As early as 1901 the possible benefits of tobacco pooling – in which entire crops were to remain unsold in an attempt to pressure the market into higher tobacco prices – were frequent topics of discussion. In the early 1900s, wholesale prices of the Hopkinsville leaf, a dark type, sold as low as four to six cents a pound. The American Society of Equity, in the meantime, had commenced to penetrate the tobacco areas of Kentucky and Tennessee and once again some of the most influential planters in the region talked of the possibilities of cooperative action. Operating on the theory that agricultural producers were not receiving an equitable price for their products, the American Society of Equity conceived the idea of organizing the farmers to place a price on all products of the "farm and orchard." The leaders of this organization predicted that the farmers, if properly organized, could wield a power comparable to that of the organized labor unions in the cities. Riding on the popularity of the American Society of Equity, the Planters’ Protective Association, at its peak in 1905, was estimated to have some 30,000 members in western Kentucky and Tennessee.

===Decline===

By 1908, much of the vigor and determination that went into the organization of the Association gradually died out due to a combination of internal and external complications. Most notably, the unfavorable land tenure system, the indolent and indifferent farmer, financial inability, and trust opposition all succeeded in the delay of progressive action. One of the most discouraging obstacles that the Association faced was the independent farmer who asserted his independence by refusing to join the association. These nonmembers, or "hillbillies," believed a better price could be obtained by refusing to join the association, and, in many instances, actually succeeded in obtaining significantly higher prices from the ATC representatives due to the shortage of tobacco. One representative of the American Tobacco Company remarked: "What is the use of going into the association? We will give you as good and better prices than they can get for you and there will be no commissions or expenses. Sell to us direct, here is the cash for you now!" Consequently, this refusal of cooperation would ultimately result in the deterioration of the public's opinion of the Planters’ Protective Association.
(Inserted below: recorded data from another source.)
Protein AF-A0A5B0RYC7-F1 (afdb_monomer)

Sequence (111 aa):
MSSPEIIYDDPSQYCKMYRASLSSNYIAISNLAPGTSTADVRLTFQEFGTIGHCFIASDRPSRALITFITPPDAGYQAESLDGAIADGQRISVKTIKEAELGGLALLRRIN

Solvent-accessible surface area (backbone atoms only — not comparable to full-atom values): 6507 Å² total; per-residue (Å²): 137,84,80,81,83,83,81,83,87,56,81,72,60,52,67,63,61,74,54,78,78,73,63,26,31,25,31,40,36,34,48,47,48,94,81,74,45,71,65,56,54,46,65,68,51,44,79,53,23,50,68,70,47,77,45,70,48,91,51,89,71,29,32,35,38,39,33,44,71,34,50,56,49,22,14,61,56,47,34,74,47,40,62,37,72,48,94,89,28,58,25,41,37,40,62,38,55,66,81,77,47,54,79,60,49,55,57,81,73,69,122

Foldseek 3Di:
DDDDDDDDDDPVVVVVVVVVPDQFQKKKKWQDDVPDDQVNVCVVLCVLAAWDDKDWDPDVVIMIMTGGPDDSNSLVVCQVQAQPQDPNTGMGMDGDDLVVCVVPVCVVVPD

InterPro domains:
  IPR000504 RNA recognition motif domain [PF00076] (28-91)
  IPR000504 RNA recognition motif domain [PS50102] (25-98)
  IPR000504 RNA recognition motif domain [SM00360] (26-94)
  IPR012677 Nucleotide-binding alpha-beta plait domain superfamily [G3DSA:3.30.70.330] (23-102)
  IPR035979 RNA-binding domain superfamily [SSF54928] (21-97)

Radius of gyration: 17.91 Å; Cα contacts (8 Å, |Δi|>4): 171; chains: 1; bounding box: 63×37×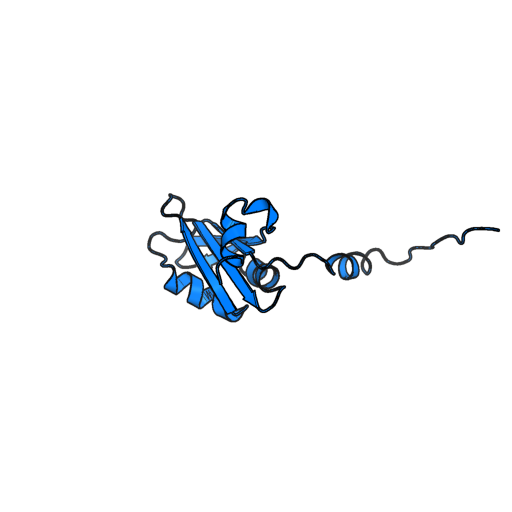33 Å

Secondary structure (DSSP, 8-state):
-PPP------HHHHHHHTTTT----EEEEEEEPTT--HHHHHHHHTTTSEEEEEEEE-SSSEEEEEEEEE-TTHHHHHGGGTT-EETTEE-EEEEE-GGGGGGGGGGGG--

Nearest PDB structures (foldseek):
  5mqf-assembly1_P  TM=7.382E-01  e=2.274E-05  Homo sapiens
  2ytc-assembly1_A  TM=8.160E-01  e=6.974E-05  Homo sapiens
  1hl6-assembly2_C  TM=6.960E-01  e=6.113E-05  Drosophila melanogaster
  5wu6-assembly3_C  TM=7.785E-01  e=1.538E-04  Homo sapiens
  9hcj-assembly1_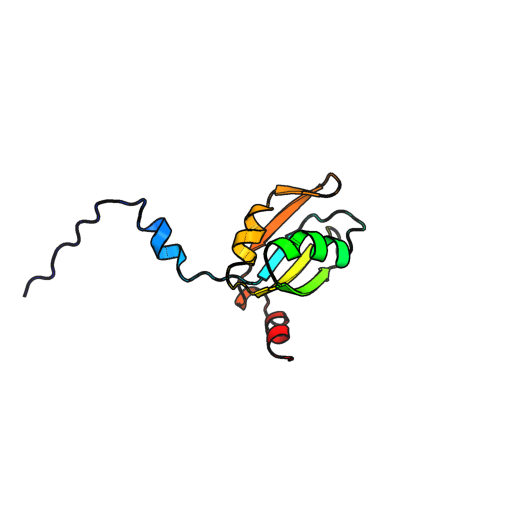F0  TM=6.944E-01  e=9.737E-04  Dictyostelium discoideum

Organism: NCBI:txid56615

Structure (mmCIF, N/CA/C/O backbone):
data_AF-A0A5B0RYC7-F1
#
_entry.id   AF-A0A5B0RYC7-F1
#
loop_
_atom_site.group_PDB
_atom_site.id
_atom_site.type_symbol
_atom_site.label_atom_id
_atom_site.label_alt_id
_atom_site.label_comp_id
_atom_site.label_asym_id
_atom_site.label_entity_id
_atom_site.label_seq_id
_atom_site.pdbx_PDB_ins_code
_atom_site.Cartn_x
_atom_site.Cartn_y
_atom_site.Cartn_z
_atom_site.occupancy
_atom_site.B_iso_or_equiv
_atom_site.auth_seq_id
_atom_site.auth_comp_id
_atom_site.auth_asym_id
_atom_site.auth_atom_id
_atom_site.pdbx_PDB_model_num
ATOM 1 N N . MET A 1 1 ? 51.880 4.501 -15.479 1.00 42.78 1 MET A N 1
ATOM 2 C CA . MET A 1 1 ? 50.547 4.782 -16.050 1.00 42.78 1 MET A CA 1
ATOM 3 C C . MET A 1 1 ? 49.700 5.354 -14.922 1.00 42.78 1 MET A C 1
ATOM 5 O O . MET A 1 1 ? 49.287 4.589 -14.063 1.00 42.78 1 MET A O 1
ATOM 9 N N . SER A 1 2 ? 49.593 6.685 -14.837 1.00 49.50 2 SER A N 1
ATOM 10 C CA . SER A 1 2 ? 48.855 7.379 -13.768 1.00 49.50 2 SER A CA 1
ATOM 11 C C . SER A 1 2 ? 47.354 7.169 -13.911 1.00 49.50 2 SER A C 1
ATOM 13 O O . SER A 1 2 ? 46.803 7.414 -14.982 1.00 49.50 2 SER A O 1
ATOM 15 N N . SER A 1 3 ? 46.702 6.767 -12.822 1.00 52.78 3 SER A N 1
ATOM 16 C CA . SER A 1 3 ? 45.250 6.860 -12.672 1.00 52.78 3 SER A CA 1
ATOM 17 C C . SER A 1 3 ? 44.854 8.338 -12.543 1.00 52.78 3 SER A C 1
ATOM 19 O O . SER A 1 3 ? 45.502 9.045 -11.769 1.00 52.78 3 SER A O 1
ATOM 21 N N . PRO A 1 4 ? 43.847 8.837 -13.281 1.00 55.28 4 PRO A N 1
ATOM 22 C CA . PRO A 1 4 ? 43.426 10.227 -13.163 1.00 55.28 4 PRO A CA 1
ATOM 23 C C . PRO A 1 4 ? 42.696 10.485 -11.840 1.00 55.28 4 PRO A C 1
ATOM 25 O O . PRO A 1 4 ? 41.950 9.643 -11.338 1.00 55.28 4 PRO A O 1
ATOM 28 N N . GLU A 1 5 ? 42.928 11.676 -11.299 1.00 56.88 5 GLU A N 1
ATOM 29 C CA . GLU A 1 5 ? 42.311 12.208 -10.090 1.00 56.88 5 GLU A CA 1
ATOM 30 C C . GLU A 1 5 ? 40.869 12.626 -10.412 1.00 56.88 5 GLU A C 1
ATOM 32 O O . GLU A 1 5 ? 40.628 13.508 -11.237 1.00 56.88 5 GLU A O 1
ATOM 37 N N . ILE A 1 6 ? 39.892 11.935 -9.822 1.00 61.25 6 ILE A N 1
ATOM 38 C CA . ILE A 1 6 ? 38.478 12.258 -10.017 1.00 61.25 6 ILE A CA 1
ATOM 39 C C . ILE A 1 6 ? 38.164 13.453 -9.114 1.00 61.25 6 ILE A C 1
ATOM 41 O O . ILE A 1 6 ? 37.973 13.301 -7.908 1.00 61.25 6 ILE A O 1
ATOM 45 N N . ILE A 1 7 ? 38.138 14.645 -9.706 1.00 54.59 7 ILE A N 1
ATOM 46 C CA . ILE A 1 7 ? 37.661 15.871 -9.066 1.00 54.59 7 ILE A CA 1
ATOM 47 C C . ILE A 1 7 ? 36.127 15.798 -9.051 1.00 54.59 7 ILE A C 1
ATOM 49 O O . ILE A 1 7 ? 35.483 15.906 -10.093 1.00 54.59 7 ILE A O 1
ATOM 53 N N . TYR A 1 8 ? 35.542 15.536 -7.881 1.00 51.06 8 TYR A N 1
ATOM 54 C CA . TYR A 1 8 ? 34.090 15.515 -7.681 1.00 51.06 8 TYR A CA 1
ATOM 55 C C . TYR A 1 8 ? 33.598 16.933 -7.361 1.00 51.06 8 TYR A C 1
ATOM 57 O O . TYR A 1 8 ? 33.822 17.416 -6.255 1.00 51.06 8 TYR A O 1
ATOM 65 N N . ASP A 1 9 ? 32.938 17.588 -8.321 1.00 55.94 9 ASP A N 1
ATOM 66 C CA . ASP A 1 9 ? 32.584 19.018 -8.228 1.00 55.94 9 ASP A CA 1
ATOM 67 C C . ASP A 1 9 ? 31.151 19.306 -7.731 1.00 55.94 9 ASP A C 1
ATOM 69 O O . ASP A 1 9 ? 30.811 20.457 -7.495 1.00 55.94 9 ASP A O 1
ATOM 73 N N . ASP A 1 10 ? 30.290 18.301 -7.511 1.00 53.34 10 ASP A N 1
ATOM 74 C CA . ASP A 1 10 ? 28.926 18.570 -7.026 1.00 53.34 10 ASP A CA 1
ATOM 75 C C . ASP A 1 10 ? 28.335 17.408 -6.192 1.00 53.34 10 ASP A C 1
ATOM 77 O O . ASP A 1 10 ? 28.016 16.342 -6.733 1.00 53.34 10 ASP A O 1
ATOM 81 N N . PRO A 1 11 ? 28.148 17.570 -4.866 1.00 53.06 11 PRO A N 1
ATOM 82 C CA . PRO A 1 11 ? 27.551 16.534 -4.018 1.00 53.06 11 PRO A CA 1
ATOM 83 C C . PRO A 1 11 ? 26.044 16.335 -4.268 1.00 53.06 11 PRO A C 1
ATOM 85 O O . PRO A 1 11 ? 25.469 15.341 -3.819 1.00 53.06 11 PRO A O 1
ATOM 88 N N . SER A 1 12 ? 25.380 17.243 -4.988 1.00 54.00 12 SER A N 1
ATOM 89 C CA . SER A 1 12 ? 23.925 17.229 -5.188 1.00 54.00 12 SER A CA 1
ATOM 90 C C . SER A 1 12 ? 23.508 16.331 -6.355 1.00 54.00 12 SER A C 1
ATOM 92 O O . SER A 1 12 ? 22.403 15.779 -6.353 1.00 54.00 12 SER A O 1
ATOM 94 N N . GLN A 1 13 ? 24.386 16.145 -7.345 1.00 47.28 13 GLN A N 1
ATOM 95 C CA . GLN A 1 13 ? 24.125 15.295 -8.511 1.00 47.28 13 GLN A CA 1
ATOM 96 C C . GLN A 1 13 ? 24.272 13.794 -8.210 1.00 47.28 13 GLN A C 1
ATOM 98 O O . GLN A 1 13 ? 23.504 12.986 -8.742 1.00 47.28 13 GLN A O 1
ATOM 103 N N . TYR A 1 14 ? 25.165 13.410 -7.289 1.00 45.34 14 TYR A N 1
ATOM 104 C CA . TYR A 1 14 ? 25.344 12.004 -6.902 1.00 45.34 14 TYR A CA 1
ATOM 105 C C . TYR A 1 14 ? 24.103 11.420 -6.210 1.00 45.34 14 TYR A C 1
ATOM 107 O O . TYR A 1 14 ? 23.686 10.300 -6.510 1.00 45.34 14 TYR A O 1
ATOM 115 N N . CYS A 1 15 ? 23.437 12.205 -5.359 1.00 48.97 15 CYS A N 1
ATOM 116 C CA . CYS A 1 15 ? 22.221 11.771 -4.666 1.00 48.97 15 CYS A CA 1
ATOM 117 C C . CYS A 1 15 ? 21.059 11.449 -5.621 1.00 48.97 15 CYS A C 1
ATOM 119 O O . CYS A 1 15 ? 20.190 10.647 -5.278 1.00 48.97 15 CYS A O 1
ATOM 121 N N . LYS A 1 16 ? 21.037 12.039 -6.825 1.00 46.59 16 LYS A N 1
ATOM 122 C CA . LYS A 1 16 ? 20.019 11.736 -7.842 1.00 46.59 16 LYS A CA 1
ATOM 123 C C . LYS A 1 16 ? 20.374 10.505 -8.679 1.00 46.59 16 LYS A C 1
ATOM 125 O O . LYS A 1 16 ? 19.479 9.730 -8.996 1.00 46.59 16 LYS A O 1
ATOM 130 N N . MET A 1 17 ? 21.653 10.281 -8.992 1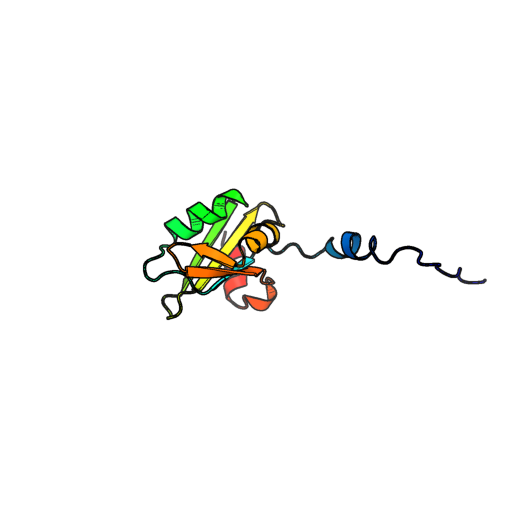.00 45.66 17 MET A N 1
ATOM 131 C CA . MET A 1 17 ? 22.085 9.128 -9.799 1.00 45.66 17 MET A CA 1
ATOM 132 C C . MET A 1 17 ? 22.181 7.819 -9.001 1.00 45.66 17 MET A C 1
ATOM 134 O O . MET A 1 17 ? 21.916 6.758 -9.559 1.00 45.66 17 MET A O 1
ATOM 138 N N . TYR A 1 18 ? 22.457 7.861 -7.692 1.00 43.06 18 TYR A N 1
ATOM 139 C CA . TYR A 1 18 ? 22.481 6.654 -6.847 1.00 43.06 18 TYR A CA 1
ATOM 140 C C . TYR A 1 18 ? 21.091 6.199 -6.358 1.00 43.06 18 TYR A C 1
ATOM 142 O O . TYR A 1 18 ? 20.966 5.223 -5.624 1.00 43.06 18 TYR A O 1
ATOM 150 N N . ARG A 1 19 ? 20.015 6.867 -6.790 1.00 46.81 19 ARG A N 1
ATOM 151 C CA . ARG A 1 19 ? 18.639 6.370 -6.621 1.00 46.81 19 ARG A CA 1
ATOM 152 C C . ARG A 1 19 ? 18.199 5.410 -7.735 1.00 46.81 19 ARG A C 1
ATOM 154 O O . ARG A 1 19 ? 17.082 4.916 -7.691 1.00 46.81 19 ARG A O 1
ATOM 161 N N . ALA A 1 20 ? 19.069 5.112 -8.702 1.00 43.84 20 ALA A N 1
ATOM 162 C CA . ALA A 1 20 ? 18.748 4.329 -9.899 1.00 43.84 20 ALA A CA 1
ATOM 163 C C . ALA A 1 20 ? 18.587 2.803 -9.692 1.00 43.84 20 ALA A C 1
ATOM 165 O O . ALA A 1 20 ? 18.457 2.078 -10.673 1.00 43.84 20 ALA A O 1
ATOM 166 N N . SER A 1 21 ? 18.603 2.279 -8.459 1.00 48.84 21 SER A N 1
ATOM 167 C CA . SER A 1 21 ? 18.490 0.825 -8.214 1.00 48.84 21 SER A CA 1
ATOM 168 C C . SER A 1 21 ? 17.592 0.423 -7.044 1.00 48.84 21 SER A C 1
ATOM 170 O O . SER A 1 21 ? 17.566 -0.745 -6.656 1.00 48.84 21 SER A O 1
ATOM 172 N N . LEU A 1 22 ? 16.830 1.358 -6.483 1.00 55.81 22 LEU A N 1
ATOM 173 C CA . LEU A 1 22 ? 15.844 1.048 -5.456 1.00 55.81 22 LEU A CA 1
ATOM 174 C C . LEU A 1 22 ? 14.457 1.149 -6.086 1.00 55.81 22 LEU A C 1
ATOM 176 O O . LEU A 1 22 ? 13.779 2.155 -5.960 1.00 55.81 22 LEU A O 1
ATOM 180 N N . SER A 1 23 ? 14.048 0.107 -6.801 1.00 66.75 23 SER A N 1
ATOM 181 C CA . SER A 1 23 ? 12.653 -0.089 -7.191 1.00 66.75 23 SER A CA 1
ATOM 182 C C . SER A 1 23 ? 11.972 -0.916 -6.098 1.00 66.75 23 SER A C 1
ATOM 184 O O . SER A 1 23 ? 12.171 -2.134 -6.031 1.00 66.75 23 SER A O 1
ATOM 186 N N . SER A 1 24 ? 11.226 -0.275 -5.196 1.00 73.44 24 SER A N 1
ATOM 187 C CA . SER A 1 24 ? 10.423 -0.989 -4.197 1.00 73.44 24 SER A CA 1
ATOM 188 C C . SER A 1 24 ? 8.963 -0.995 -4.622 1.00 73.44 24 SER A C 1
ATOM 190 O O . SER A 1 24 ? 8.302 0.037 -4.639 1.00 73.44 24 SER A O 1
ATOM 192 N N . ASN A 1 25 ? 8.451 -2.191 -4.905 1.00 85.12 25 ASN A N 1
ATOM 193 C CA . ASN A 1 25 ? 7.037 -2.444 -5.191 1.00 85.12 25 ASN A CA 1
ATOM 194 C C . ASN A 1 25 ? 6.216 -2.770 -3.948 1.00 85.12 25 ASN A C 1
ATOM 196 O O . ASN A 1 25 ? 5.036 -3.097 -4.048 1.00 85.12 25 ASN A O 1
ATOM 200 N N . TYR A 1 26 ? 6.841 -2.728 -2.780 1.00 86.31 26 TYR A N 1
ATOM 201 C CA . TYR A 1 26 ? 6.213 -3.120 -1.539 1.00 86.31 26 TYR A CA 1
ATOM 202 C C . TYR A 1 26 ? 6.173 -1.936 -0.596 1.00 86.31 26 TYR A C 1
ATOM 204 O O . TYR A 1 26 ? 7.182 -1.248 -0.407 1.00 86.31 26 TYR A O 1
ATOM 212 N N . ILE A 1 27 ? 5.015 -1.736 0.022 1.00 89.38 27 ILE A N 1
ATOM 213 C CA . ILE A 1 27 ? 4.840 -0.736 1.069 1.00 89.38 27 ILE A CA 1
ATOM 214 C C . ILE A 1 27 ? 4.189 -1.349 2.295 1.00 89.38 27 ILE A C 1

== Black Patch War, 1906–1908 ==

Convinced of the futility of the Planters’ Protective Association's peaceful attempts at cooperation, the suggestion of violent action commenced to take hold in the minds of many of the more desperate, downtrodden farmers. "There existed, therefore, a deep-seated sense of grievance and injury," commented the progressive publication World's Work. "The farmers led to regard themselves as victims of organized and legalized plunder grew reckless in speech and bitter in spirit. Protests were futile, the courts no longer offered hope of redress. Organized opposition was the last resource." Consequently, angered by the rogue farmers that refused to cooperate with the Association, masked bands of night-riders – known as the "Silent Brigade" – "proceeded to organize secret bands, first to threaten him [the nonmember], next to destroy his property, finally to whip him, and if need were, to kill him." In what would later be called the Black Patch War, between 1906 and 1908, night-riding and vigilantism became a stark reality in the Black Patch badlands of Kentucky and Tennessee.